Using the same simulated example from Fig. 1, Fig. 2 shows the effect of autoregressive whitening on the two signals, as shown in Figs. 2(c) and 2(d). In Fig. 2(e), the autocorrelation function is shown for both the motion-affected and -unaffected signals. The autocorrelation of the motion-affected data is considerably higher, but, in both cases, it is well above random chance for many tens of seconds of data. This means that the data points within 10 to 20 s of each other are not independent. After prewhitening using an appropriately high model order, the autocorrelation of both motion-affected and -unaffected drops to random chance within a single time point [Fig. 2(e)]. In real fNIRS data collected at around 5 Hz, based on BIC (depending on signal quality and sample rate), we found that autoregressive model orders of up to $P = 10$ to 20 are generally needed to properly prewhiten the signals. We note that this is substantially higher than the models typically used in fMRI versions of this sort of analysis. In Sec. 4, we examine the effect of prewhitening in depth and compare the analysis of whitened and original data.

Fig. 2

Effect of signal prewhitening on fNIRS data. Prewhitening using an autoregressive filter removes serially correlated errors in the signals. In panels (a) and (b), raw signals with no motion artifacts and with artifacts are shown. After filtering, the innovation (prewhitened) versions of these signals is shown in panels (c) and (d). This figure shows the same data presented in Fig. 1. (a) No motion (raw signal), (b) motion affected (raw signal), (c) no motion (prewhitened), (d) motion affected (prewhitened), and (e) autocorrelation.

2.2.2.

Robust methods

Prewhitening via the autoregressive filter removes serial correlations and autocorrelation between sample points, but the whitened signals will still contain outliers (e.g., heavy-tailed noise) due to motion artifacts (see Ref. 53). As shown in Fig. 1, motion-related artifacts could be either co-occurring [Fig. 1(c)] or independent [Fig. 1(b)]. In our previous work in Barker et al.,⁵² we suggested that after prewhitening, both spike and shift type motion artifacts appear as isolated outlier points in the noise distribution. Figure 2 shows the same simulated signals shown in Fig. 1 after prewhitening. However, even after prewhitening, motion artifacts in fNIRS are often statistical outliers to the normal distribution compared to the rest of the unaffected data. The innovation signals during the motion artifacts (indicated by the arrows) deviate from the normal distribution. This can result in “high leverage” of these points in the mathematical model—a term that means that these outliers have a greater contribution to the estimate than other points.

The robust regression method (or preweighting) is an approach for dealing with statistical outliers in a linear model through iteratively estimating the residual noise of the model using a weighted least-squares fit and computing the weight based on outliers in the residual.

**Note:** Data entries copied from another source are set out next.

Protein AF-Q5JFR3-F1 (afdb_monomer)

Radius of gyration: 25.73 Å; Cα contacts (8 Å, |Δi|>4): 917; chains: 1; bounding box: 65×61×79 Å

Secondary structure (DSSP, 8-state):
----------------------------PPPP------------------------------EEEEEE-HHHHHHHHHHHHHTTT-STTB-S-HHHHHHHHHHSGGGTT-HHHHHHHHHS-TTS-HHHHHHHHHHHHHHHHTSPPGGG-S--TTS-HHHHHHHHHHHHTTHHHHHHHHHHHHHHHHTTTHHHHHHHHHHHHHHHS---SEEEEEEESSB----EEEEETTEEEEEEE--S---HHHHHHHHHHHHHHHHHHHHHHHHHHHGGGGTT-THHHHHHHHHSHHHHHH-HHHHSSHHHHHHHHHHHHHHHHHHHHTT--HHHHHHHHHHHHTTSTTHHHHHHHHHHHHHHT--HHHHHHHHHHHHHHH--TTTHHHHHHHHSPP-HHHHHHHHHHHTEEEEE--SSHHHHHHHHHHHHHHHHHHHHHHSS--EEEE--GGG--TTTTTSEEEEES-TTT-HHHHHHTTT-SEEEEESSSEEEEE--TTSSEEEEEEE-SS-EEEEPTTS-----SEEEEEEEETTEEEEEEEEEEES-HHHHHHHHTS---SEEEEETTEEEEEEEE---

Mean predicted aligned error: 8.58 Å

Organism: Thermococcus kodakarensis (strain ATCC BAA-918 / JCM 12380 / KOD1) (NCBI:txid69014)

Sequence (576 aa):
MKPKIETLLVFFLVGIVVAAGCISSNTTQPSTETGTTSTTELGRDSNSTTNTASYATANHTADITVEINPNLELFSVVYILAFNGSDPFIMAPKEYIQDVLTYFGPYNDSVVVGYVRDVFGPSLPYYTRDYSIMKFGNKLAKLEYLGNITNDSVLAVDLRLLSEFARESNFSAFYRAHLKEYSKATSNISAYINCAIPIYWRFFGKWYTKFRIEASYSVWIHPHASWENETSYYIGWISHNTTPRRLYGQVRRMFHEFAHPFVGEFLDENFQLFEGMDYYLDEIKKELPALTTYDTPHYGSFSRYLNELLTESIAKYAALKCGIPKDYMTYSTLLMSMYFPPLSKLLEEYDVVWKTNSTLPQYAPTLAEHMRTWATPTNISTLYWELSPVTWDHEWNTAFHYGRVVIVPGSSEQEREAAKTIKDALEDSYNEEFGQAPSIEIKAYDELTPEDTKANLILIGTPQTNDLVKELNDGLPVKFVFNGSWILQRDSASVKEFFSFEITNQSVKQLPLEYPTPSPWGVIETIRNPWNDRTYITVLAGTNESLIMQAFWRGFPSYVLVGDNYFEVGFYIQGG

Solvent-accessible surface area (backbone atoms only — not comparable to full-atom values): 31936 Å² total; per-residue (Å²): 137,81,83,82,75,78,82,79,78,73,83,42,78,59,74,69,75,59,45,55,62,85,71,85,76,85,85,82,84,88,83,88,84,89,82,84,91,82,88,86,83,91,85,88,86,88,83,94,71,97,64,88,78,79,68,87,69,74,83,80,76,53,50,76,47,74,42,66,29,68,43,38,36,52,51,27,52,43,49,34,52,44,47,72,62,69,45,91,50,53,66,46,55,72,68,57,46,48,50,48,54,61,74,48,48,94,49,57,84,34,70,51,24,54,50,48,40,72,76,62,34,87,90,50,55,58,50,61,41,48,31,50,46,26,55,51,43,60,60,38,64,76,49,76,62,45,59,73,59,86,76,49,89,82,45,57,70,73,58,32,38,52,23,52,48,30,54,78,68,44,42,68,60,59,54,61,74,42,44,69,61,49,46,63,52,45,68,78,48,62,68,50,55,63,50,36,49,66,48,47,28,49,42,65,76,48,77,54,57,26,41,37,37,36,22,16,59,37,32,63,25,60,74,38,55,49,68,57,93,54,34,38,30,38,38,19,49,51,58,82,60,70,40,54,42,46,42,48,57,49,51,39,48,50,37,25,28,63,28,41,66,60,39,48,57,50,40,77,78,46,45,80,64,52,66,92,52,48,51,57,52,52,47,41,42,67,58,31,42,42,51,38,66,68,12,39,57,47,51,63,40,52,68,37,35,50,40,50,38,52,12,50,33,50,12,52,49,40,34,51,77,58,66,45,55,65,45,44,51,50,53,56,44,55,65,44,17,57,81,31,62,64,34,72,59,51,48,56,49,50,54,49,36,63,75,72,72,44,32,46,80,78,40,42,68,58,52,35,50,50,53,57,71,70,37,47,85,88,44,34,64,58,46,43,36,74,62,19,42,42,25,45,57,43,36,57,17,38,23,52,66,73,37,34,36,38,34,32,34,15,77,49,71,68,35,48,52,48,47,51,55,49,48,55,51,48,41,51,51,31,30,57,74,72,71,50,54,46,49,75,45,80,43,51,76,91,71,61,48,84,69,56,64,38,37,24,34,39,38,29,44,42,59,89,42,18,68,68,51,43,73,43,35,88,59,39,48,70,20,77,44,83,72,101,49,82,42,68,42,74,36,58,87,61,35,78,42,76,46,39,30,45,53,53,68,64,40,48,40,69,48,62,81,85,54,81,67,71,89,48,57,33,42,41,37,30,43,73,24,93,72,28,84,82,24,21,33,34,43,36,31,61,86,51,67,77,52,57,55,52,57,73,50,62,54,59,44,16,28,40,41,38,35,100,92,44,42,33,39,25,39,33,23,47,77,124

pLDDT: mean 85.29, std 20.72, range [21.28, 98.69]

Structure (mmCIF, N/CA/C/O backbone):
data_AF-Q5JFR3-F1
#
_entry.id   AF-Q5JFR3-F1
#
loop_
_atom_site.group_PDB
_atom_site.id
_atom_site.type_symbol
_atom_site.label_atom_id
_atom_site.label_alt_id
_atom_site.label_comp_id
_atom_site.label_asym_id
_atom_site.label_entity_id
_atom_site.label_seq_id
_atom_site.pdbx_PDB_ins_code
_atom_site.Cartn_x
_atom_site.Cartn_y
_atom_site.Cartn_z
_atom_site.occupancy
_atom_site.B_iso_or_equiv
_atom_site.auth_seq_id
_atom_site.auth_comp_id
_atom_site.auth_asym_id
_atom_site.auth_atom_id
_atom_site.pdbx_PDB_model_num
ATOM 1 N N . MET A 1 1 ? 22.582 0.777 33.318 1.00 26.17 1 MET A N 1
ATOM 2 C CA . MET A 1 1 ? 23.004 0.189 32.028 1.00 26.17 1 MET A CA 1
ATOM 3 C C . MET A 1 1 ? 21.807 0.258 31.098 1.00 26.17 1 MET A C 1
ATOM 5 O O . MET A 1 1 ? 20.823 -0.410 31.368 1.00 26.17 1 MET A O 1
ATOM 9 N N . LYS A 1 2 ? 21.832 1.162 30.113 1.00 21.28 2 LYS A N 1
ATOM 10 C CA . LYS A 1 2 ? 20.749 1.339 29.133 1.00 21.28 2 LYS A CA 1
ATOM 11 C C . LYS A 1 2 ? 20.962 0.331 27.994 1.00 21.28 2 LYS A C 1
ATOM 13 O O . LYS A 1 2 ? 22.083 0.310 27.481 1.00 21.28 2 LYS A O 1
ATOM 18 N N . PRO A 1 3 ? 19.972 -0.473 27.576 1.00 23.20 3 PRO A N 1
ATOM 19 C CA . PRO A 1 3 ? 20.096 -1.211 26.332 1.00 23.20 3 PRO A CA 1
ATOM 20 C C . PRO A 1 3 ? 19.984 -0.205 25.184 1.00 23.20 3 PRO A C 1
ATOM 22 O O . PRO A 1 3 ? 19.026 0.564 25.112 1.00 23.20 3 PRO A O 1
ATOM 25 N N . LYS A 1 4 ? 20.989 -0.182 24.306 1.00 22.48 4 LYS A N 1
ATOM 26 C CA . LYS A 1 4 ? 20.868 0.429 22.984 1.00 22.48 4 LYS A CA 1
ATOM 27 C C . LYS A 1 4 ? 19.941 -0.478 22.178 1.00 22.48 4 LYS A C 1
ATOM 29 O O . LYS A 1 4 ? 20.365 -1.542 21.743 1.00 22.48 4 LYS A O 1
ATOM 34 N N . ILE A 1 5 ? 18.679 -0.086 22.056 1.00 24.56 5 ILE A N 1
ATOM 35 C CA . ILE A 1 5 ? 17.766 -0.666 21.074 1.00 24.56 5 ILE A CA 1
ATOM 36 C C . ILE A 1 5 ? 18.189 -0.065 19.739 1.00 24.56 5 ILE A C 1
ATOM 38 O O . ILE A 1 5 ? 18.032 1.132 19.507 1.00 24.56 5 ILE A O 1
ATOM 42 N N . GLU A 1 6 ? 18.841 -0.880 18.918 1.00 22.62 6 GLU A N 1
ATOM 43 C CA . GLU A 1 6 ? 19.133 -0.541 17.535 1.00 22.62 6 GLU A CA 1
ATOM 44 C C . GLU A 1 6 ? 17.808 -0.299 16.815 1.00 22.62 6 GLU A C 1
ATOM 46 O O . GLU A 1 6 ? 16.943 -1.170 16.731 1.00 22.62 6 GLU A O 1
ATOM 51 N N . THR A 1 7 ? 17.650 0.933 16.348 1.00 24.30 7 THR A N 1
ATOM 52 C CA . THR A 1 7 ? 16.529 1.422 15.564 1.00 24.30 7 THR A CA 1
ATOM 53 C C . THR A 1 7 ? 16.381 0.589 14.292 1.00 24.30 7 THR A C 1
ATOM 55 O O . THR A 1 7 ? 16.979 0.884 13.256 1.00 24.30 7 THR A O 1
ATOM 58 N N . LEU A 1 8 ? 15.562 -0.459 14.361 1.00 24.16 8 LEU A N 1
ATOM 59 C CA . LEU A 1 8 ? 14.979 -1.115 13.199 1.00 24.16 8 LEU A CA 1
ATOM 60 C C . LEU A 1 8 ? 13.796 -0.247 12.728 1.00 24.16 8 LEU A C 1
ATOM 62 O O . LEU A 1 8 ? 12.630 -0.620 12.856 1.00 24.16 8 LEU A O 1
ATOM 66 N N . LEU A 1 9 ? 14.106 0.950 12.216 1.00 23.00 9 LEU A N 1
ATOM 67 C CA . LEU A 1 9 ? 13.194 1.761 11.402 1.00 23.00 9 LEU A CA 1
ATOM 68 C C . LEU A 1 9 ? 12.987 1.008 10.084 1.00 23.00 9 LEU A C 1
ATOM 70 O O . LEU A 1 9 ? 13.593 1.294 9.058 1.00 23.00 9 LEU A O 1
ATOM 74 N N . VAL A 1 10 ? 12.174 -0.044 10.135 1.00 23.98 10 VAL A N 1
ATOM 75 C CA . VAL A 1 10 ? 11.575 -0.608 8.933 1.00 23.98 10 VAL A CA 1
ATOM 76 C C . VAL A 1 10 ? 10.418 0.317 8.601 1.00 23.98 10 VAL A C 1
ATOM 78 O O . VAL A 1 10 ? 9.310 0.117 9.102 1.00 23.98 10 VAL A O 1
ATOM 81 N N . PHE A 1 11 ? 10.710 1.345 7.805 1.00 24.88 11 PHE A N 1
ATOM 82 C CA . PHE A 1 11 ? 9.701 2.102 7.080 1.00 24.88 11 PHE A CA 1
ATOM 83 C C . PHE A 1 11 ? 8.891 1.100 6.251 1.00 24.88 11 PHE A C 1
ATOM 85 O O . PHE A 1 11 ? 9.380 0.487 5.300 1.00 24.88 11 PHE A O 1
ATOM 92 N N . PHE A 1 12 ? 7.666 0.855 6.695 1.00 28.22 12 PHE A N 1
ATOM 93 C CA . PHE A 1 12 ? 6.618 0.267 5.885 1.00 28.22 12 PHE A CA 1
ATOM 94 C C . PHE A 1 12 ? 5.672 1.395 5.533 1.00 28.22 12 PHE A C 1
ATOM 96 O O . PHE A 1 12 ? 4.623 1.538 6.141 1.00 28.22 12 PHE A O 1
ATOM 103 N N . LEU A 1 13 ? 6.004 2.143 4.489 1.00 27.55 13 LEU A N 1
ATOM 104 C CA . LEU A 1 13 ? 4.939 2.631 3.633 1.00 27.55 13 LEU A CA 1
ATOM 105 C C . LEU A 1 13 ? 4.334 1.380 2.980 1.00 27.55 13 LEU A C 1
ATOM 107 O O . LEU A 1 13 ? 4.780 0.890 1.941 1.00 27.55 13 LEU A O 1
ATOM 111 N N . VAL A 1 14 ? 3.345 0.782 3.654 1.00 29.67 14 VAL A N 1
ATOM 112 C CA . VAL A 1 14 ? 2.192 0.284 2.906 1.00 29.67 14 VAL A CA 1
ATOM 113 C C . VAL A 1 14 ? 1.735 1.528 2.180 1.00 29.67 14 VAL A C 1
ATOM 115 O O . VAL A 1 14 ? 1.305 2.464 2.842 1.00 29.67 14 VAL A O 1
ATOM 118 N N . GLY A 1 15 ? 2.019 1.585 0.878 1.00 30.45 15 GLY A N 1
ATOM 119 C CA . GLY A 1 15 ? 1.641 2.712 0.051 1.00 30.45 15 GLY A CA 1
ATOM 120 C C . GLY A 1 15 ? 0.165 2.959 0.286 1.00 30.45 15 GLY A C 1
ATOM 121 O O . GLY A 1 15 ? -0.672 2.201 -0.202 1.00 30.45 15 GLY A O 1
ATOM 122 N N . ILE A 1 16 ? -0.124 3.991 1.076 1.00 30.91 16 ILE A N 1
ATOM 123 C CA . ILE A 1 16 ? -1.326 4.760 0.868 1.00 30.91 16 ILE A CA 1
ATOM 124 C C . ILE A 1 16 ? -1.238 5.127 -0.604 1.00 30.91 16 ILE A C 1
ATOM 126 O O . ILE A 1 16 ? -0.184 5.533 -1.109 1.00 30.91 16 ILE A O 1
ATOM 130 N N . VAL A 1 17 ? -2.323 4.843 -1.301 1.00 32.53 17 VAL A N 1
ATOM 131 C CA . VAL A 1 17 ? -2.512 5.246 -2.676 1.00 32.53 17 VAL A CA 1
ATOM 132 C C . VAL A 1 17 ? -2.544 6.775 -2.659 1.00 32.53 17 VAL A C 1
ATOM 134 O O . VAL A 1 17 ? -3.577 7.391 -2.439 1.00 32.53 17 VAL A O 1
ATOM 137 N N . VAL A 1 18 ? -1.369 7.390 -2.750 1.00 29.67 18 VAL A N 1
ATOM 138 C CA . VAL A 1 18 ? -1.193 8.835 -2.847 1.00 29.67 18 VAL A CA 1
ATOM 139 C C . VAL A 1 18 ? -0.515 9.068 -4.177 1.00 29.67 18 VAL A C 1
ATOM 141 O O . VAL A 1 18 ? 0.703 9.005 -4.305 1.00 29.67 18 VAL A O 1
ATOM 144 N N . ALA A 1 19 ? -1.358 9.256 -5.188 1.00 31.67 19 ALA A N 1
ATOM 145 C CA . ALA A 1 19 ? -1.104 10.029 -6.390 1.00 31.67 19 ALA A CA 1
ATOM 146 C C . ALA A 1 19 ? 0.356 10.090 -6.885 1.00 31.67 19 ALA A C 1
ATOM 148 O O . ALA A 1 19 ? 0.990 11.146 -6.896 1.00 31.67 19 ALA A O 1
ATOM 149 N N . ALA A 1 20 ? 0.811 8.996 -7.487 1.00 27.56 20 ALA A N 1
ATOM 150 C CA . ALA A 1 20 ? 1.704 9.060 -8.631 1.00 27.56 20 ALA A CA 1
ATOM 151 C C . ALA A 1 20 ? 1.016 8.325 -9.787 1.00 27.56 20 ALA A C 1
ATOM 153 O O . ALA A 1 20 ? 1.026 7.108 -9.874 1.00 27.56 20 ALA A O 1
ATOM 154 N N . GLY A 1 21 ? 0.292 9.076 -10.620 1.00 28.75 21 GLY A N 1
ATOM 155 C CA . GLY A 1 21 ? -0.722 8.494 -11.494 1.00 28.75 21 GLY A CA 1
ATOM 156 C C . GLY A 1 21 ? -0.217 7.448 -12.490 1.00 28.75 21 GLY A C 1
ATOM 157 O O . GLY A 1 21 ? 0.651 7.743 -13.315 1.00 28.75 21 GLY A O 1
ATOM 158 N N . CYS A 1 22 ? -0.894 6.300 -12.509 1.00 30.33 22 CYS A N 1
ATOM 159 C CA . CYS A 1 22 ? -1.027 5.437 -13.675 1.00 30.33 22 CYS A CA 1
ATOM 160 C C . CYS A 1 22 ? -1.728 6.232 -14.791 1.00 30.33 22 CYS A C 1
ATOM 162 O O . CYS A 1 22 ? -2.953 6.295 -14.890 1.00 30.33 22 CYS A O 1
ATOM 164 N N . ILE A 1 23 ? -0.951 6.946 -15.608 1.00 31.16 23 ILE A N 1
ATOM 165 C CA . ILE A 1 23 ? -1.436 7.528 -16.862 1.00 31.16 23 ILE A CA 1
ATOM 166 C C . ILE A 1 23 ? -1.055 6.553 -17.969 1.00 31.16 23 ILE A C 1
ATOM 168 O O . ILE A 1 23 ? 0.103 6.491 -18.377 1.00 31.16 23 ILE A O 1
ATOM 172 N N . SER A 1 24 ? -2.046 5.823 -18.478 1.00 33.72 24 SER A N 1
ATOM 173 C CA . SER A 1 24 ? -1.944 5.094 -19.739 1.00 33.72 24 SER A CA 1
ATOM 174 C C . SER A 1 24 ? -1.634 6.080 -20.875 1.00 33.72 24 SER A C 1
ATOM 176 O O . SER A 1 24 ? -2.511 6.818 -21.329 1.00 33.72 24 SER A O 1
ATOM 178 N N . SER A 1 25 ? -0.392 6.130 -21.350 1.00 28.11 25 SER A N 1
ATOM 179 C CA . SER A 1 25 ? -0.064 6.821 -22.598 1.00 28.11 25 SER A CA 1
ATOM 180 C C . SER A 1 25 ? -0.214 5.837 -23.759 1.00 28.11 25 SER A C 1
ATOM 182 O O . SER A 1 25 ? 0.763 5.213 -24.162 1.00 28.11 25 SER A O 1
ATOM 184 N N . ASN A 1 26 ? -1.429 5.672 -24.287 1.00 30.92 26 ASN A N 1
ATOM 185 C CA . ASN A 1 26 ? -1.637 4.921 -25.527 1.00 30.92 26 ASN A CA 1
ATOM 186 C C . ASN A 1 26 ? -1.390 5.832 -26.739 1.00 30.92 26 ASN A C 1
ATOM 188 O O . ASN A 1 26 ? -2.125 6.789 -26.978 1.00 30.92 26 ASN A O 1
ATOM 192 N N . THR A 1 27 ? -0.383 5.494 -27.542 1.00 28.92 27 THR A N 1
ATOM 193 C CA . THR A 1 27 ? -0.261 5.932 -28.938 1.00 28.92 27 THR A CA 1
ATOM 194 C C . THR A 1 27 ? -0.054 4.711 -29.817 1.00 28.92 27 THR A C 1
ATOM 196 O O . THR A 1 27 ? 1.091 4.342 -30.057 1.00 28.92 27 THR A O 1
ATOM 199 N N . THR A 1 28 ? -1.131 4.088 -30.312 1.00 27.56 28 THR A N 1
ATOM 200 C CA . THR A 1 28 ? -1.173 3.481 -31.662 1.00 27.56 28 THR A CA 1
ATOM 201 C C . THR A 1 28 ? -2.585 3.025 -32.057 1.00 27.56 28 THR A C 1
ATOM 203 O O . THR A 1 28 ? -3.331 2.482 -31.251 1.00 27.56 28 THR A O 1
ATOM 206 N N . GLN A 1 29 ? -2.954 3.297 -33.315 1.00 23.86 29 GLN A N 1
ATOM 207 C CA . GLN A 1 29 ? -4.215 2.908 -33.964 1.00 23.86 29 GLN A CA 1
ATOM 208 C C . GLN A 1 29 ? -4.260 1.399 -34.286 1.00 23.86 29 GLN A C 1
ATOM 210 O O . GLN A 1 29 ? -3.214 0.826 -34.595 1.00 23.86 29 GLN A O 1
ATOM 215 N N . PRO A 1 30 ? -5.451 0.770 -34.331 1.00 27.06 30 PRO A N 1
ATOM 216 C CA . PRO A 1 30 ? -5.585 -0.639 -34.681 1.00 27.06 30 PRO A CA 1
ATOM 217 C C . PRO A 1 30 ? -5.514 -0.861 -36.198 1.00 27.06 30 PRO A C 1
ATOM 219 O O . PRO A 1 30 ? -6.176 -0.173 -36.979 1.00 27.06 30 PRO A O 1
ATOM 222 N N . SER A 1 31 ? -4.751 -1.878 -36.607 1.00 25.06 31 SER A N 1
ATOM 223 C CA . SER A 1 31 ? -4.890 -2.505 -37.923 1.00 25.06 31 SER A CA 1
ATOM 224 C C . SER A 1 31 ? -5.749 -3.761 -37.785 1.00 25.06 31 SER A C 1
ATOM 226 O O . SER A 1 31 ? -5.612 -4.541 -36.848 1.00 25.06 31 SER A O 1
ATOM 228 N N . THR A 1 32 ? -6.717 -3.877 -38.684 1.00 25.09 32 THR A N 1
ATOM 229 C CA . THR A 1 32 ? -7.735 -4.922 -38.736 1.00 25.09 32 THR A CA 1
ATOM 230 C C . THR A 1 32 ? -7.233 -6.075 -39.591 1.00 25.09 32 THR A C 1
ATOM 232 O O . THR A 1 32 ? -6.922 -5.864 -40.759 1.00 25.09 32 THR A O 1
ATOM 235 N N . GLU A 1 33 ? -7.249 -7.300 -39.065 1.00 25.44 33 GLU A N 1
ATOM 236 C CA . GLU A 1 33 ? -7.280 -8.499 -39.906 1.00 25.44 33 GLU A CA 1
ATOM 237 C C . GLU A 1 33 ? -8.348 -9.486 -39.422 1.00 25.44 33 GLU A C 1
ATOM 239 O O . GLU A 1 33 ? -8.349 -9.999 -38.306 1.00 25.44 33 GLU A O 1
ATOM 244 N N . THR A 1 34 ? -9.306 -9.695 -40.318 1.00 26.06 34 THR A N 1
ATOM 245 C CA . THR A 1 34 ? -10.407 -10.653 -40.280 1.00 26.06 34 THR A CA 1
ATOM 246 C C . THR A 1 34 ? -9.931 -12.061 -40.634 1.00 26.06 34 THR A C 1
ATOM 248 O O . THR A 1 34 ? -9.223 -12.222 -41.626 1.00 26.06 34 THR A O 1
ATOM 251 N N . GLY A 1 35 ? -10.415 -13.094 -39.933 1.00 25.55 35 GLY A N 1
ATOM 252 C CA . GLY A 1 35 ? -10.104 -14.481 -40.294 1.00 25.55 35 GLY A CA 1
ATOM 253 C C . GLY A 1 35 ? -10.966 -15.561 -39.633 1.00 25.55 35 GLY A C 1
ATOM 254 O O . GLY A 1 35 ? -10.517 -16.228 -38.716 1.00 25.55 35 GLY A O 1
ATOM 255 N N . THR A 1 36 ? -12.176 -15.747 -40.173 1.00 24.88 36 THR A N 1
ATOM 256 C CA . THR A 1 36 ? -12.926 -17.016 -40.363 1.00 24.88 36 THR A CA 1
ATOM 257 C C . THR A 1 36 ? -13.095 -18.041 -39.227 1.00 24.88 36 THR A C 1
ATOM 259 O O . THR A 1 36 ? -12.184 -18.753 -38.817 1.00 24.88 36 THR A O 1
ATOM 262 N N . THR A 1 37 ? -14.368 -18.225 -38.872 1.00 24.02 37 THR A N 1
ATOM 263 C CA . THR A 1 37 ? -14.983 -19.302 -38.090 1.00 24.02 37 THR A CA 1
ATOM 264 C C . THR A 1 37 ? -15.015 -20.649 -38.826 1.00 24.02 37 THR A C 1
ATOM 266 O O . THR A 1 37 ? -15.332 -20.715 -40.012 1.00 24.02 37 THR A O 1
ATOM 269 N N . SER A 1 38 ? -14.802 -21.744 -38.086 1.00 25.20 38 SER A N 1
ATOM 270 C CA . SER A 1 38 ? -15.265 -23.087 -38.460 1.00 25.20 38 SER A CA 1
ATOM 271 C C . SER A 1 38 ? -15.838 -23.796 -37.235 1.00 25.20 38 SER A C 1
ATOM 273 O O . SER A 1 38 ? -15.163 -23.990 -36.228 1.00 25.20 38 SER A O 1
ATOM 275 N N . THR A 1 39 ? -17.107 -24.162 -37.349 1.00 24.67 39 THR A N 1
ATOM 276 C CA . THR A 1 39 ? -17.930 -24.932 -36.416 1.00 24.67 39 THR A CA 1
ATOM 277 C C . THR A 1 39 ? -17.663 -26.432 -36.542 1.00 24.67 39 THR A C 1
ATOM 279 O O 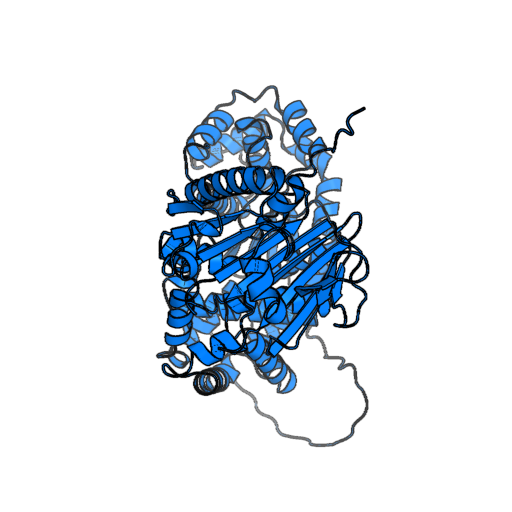. THR A 1 39 ? -17.541 -26.931 -37.655 1.00 24.67 39 THR A O 1
ATOM 282 N N . THR A 1 40 ? -17.678 -27.168 -35.422 1.00 26.42 40 THR A N 1
ATOM 283 C CA . THR A 1 40 ? -18.136 -28.573 -35.398 1.00 26.42 40 THR A CA 1
ATOM 284 C C . THR A 1 40 ? -18.587 -29.000 -34.000 1.00 26.42 40 THR A C 1
ATOM 286 O O . THR A 1 40 ? -18.104 -28.498 -32.989 1.00 26.42 40 THR A O 1
ATOM 289 N N . GLU A 1 41 ? -19.570 -29.896 -34.000 1.00 25.47 41 GLU A N 1
ATOM 290 C CA . GLU A 1 41 ? -20.513 -30.250 -32.942 1.00 25.47 41 GLU A CA 1
ATOM 291 C C . GLU A 1 41 ? -20.005 -31.217 -31.853 1.00 25.47 41 GLU A C 1
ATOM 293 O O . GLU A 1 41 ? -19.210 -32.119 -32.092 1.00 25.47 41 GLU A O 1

Previously, this model was applied to reduce the effect of motion in fNIRS functional data.⁵² In this approach, the regression model is first solved and the residual noise from the data is estimated. Each time point of the residual is then studentized by normalizing to the standard deviation of the whole time course of the residual, so each time point can be assigned a probability of being an outlier. For example, the motion artifact shown in Fig. 2 is around 4 to 5 standard deviations from the rest of the noise and therefore associated with a low probability of belonging to the same distribution as the rest of the signal. A weighting function that downweights the residual to create a more normal distribution is then computed, this weight is applied to the original data, and the model is resolved. This is repeated until convergence. In MATLAB (Mathworks, Natick, Massachusetts), for example, this is implemented using the built-in function called “robustfit.” We have detailed the use of robust regression for investigating evoked signals in fNIRS in several of our previous publications.⁵²^,⁵³

In robust regression, however, one signal is considered the data and the other is the regressor. Although correlation can be implemented as a regression problem, this assumes independent noise on the two channels. While this approach would fix leverage from motion artifact-related noises that act independently between channels [such as that in Fig. 1(b)], co-occurring artifacts would still result in false-discovery [as shown in Fig. 1(c)]. Therefore, we must introduce a bivariate version of this robust concept. We propose a joint weighting matrix, which is computed from the geometric length of both time courses, to reduce outliers and normalize the noise distributions, in Eq. (3):

Eq. (3)

r_{{t}} = \sqrt{A_{w {t}}^{2} + B_{w {t}}^{2}},

where

A_{w}

and

B_{w}

are the innovation (prewhitened) time courses of the data. This model can also be applied directly to the original data (

A

and

B

). Similarly, this equation can be extended in the case of multivariate models with three or more time courses. Time dependence is again indicated with subscript

{t}

. A weighting matrix (

S

) can be computed to downweight time points that are statistical outliers from the normal distribution. The same weight matrix is then applied to both of the data signals (

A_{S, W} = S A_{W}

and

B_{S, W} = S B_{W}

). Thus, we propose computing the correlation between

A_{S, W}

and

B_{S, W}

, which are now the two weighted and prewhitened signals, respectively. The weighting function (

S

) used in this work is given by

Eq. (4)

S (\frac{r}{σ}) = {\begin{matrix} 1 - {(\frac{r}{σ \cdot κ})}^{2} & | \frac{r}{σ} | < κ \\ 0 & | \frac{r}{σ} | \geq κ \end{matrix},

which is simply the square root of Tukey’s bisquare function⁵⁹ and is the same model as used in Eq. (4) from Barker et al.⁵² The tuning constant

κ

is typically set to 4.685, and

σ

is the standard deviation of the model error, which is estimated from the median absolute deviation (MAD) of the signal

[σ = 1.4826 MAD (r)]

. The implementation of correlation estimates based on this approach is detailed in Sec. 2.3.

2.3.

Computation of Functional Connectivity Metrics

Robust correlation approaches are used to control for the leverage of outliers. The review paper by Pasman and Shevlyakov⁶⁰ describes a number of different approaches for robust estimates of correlation. In this work, we use a robust regression approach to estimating robust correlation,⁶⁰ which closely follows the work we have previously proposed for analysis of functional time-series fNIRS data in Barker et al.⁵²

The linear regression form of the correlation model for estimating functional connectivity between two measured signals ( $A_{S, W}$ and $B_{S, W}$ following the notation from the previous section) is defined by the expression:

Eq. (5)

A_{S, W} = b_{0} + B_{S, W} \cdot b_{1} .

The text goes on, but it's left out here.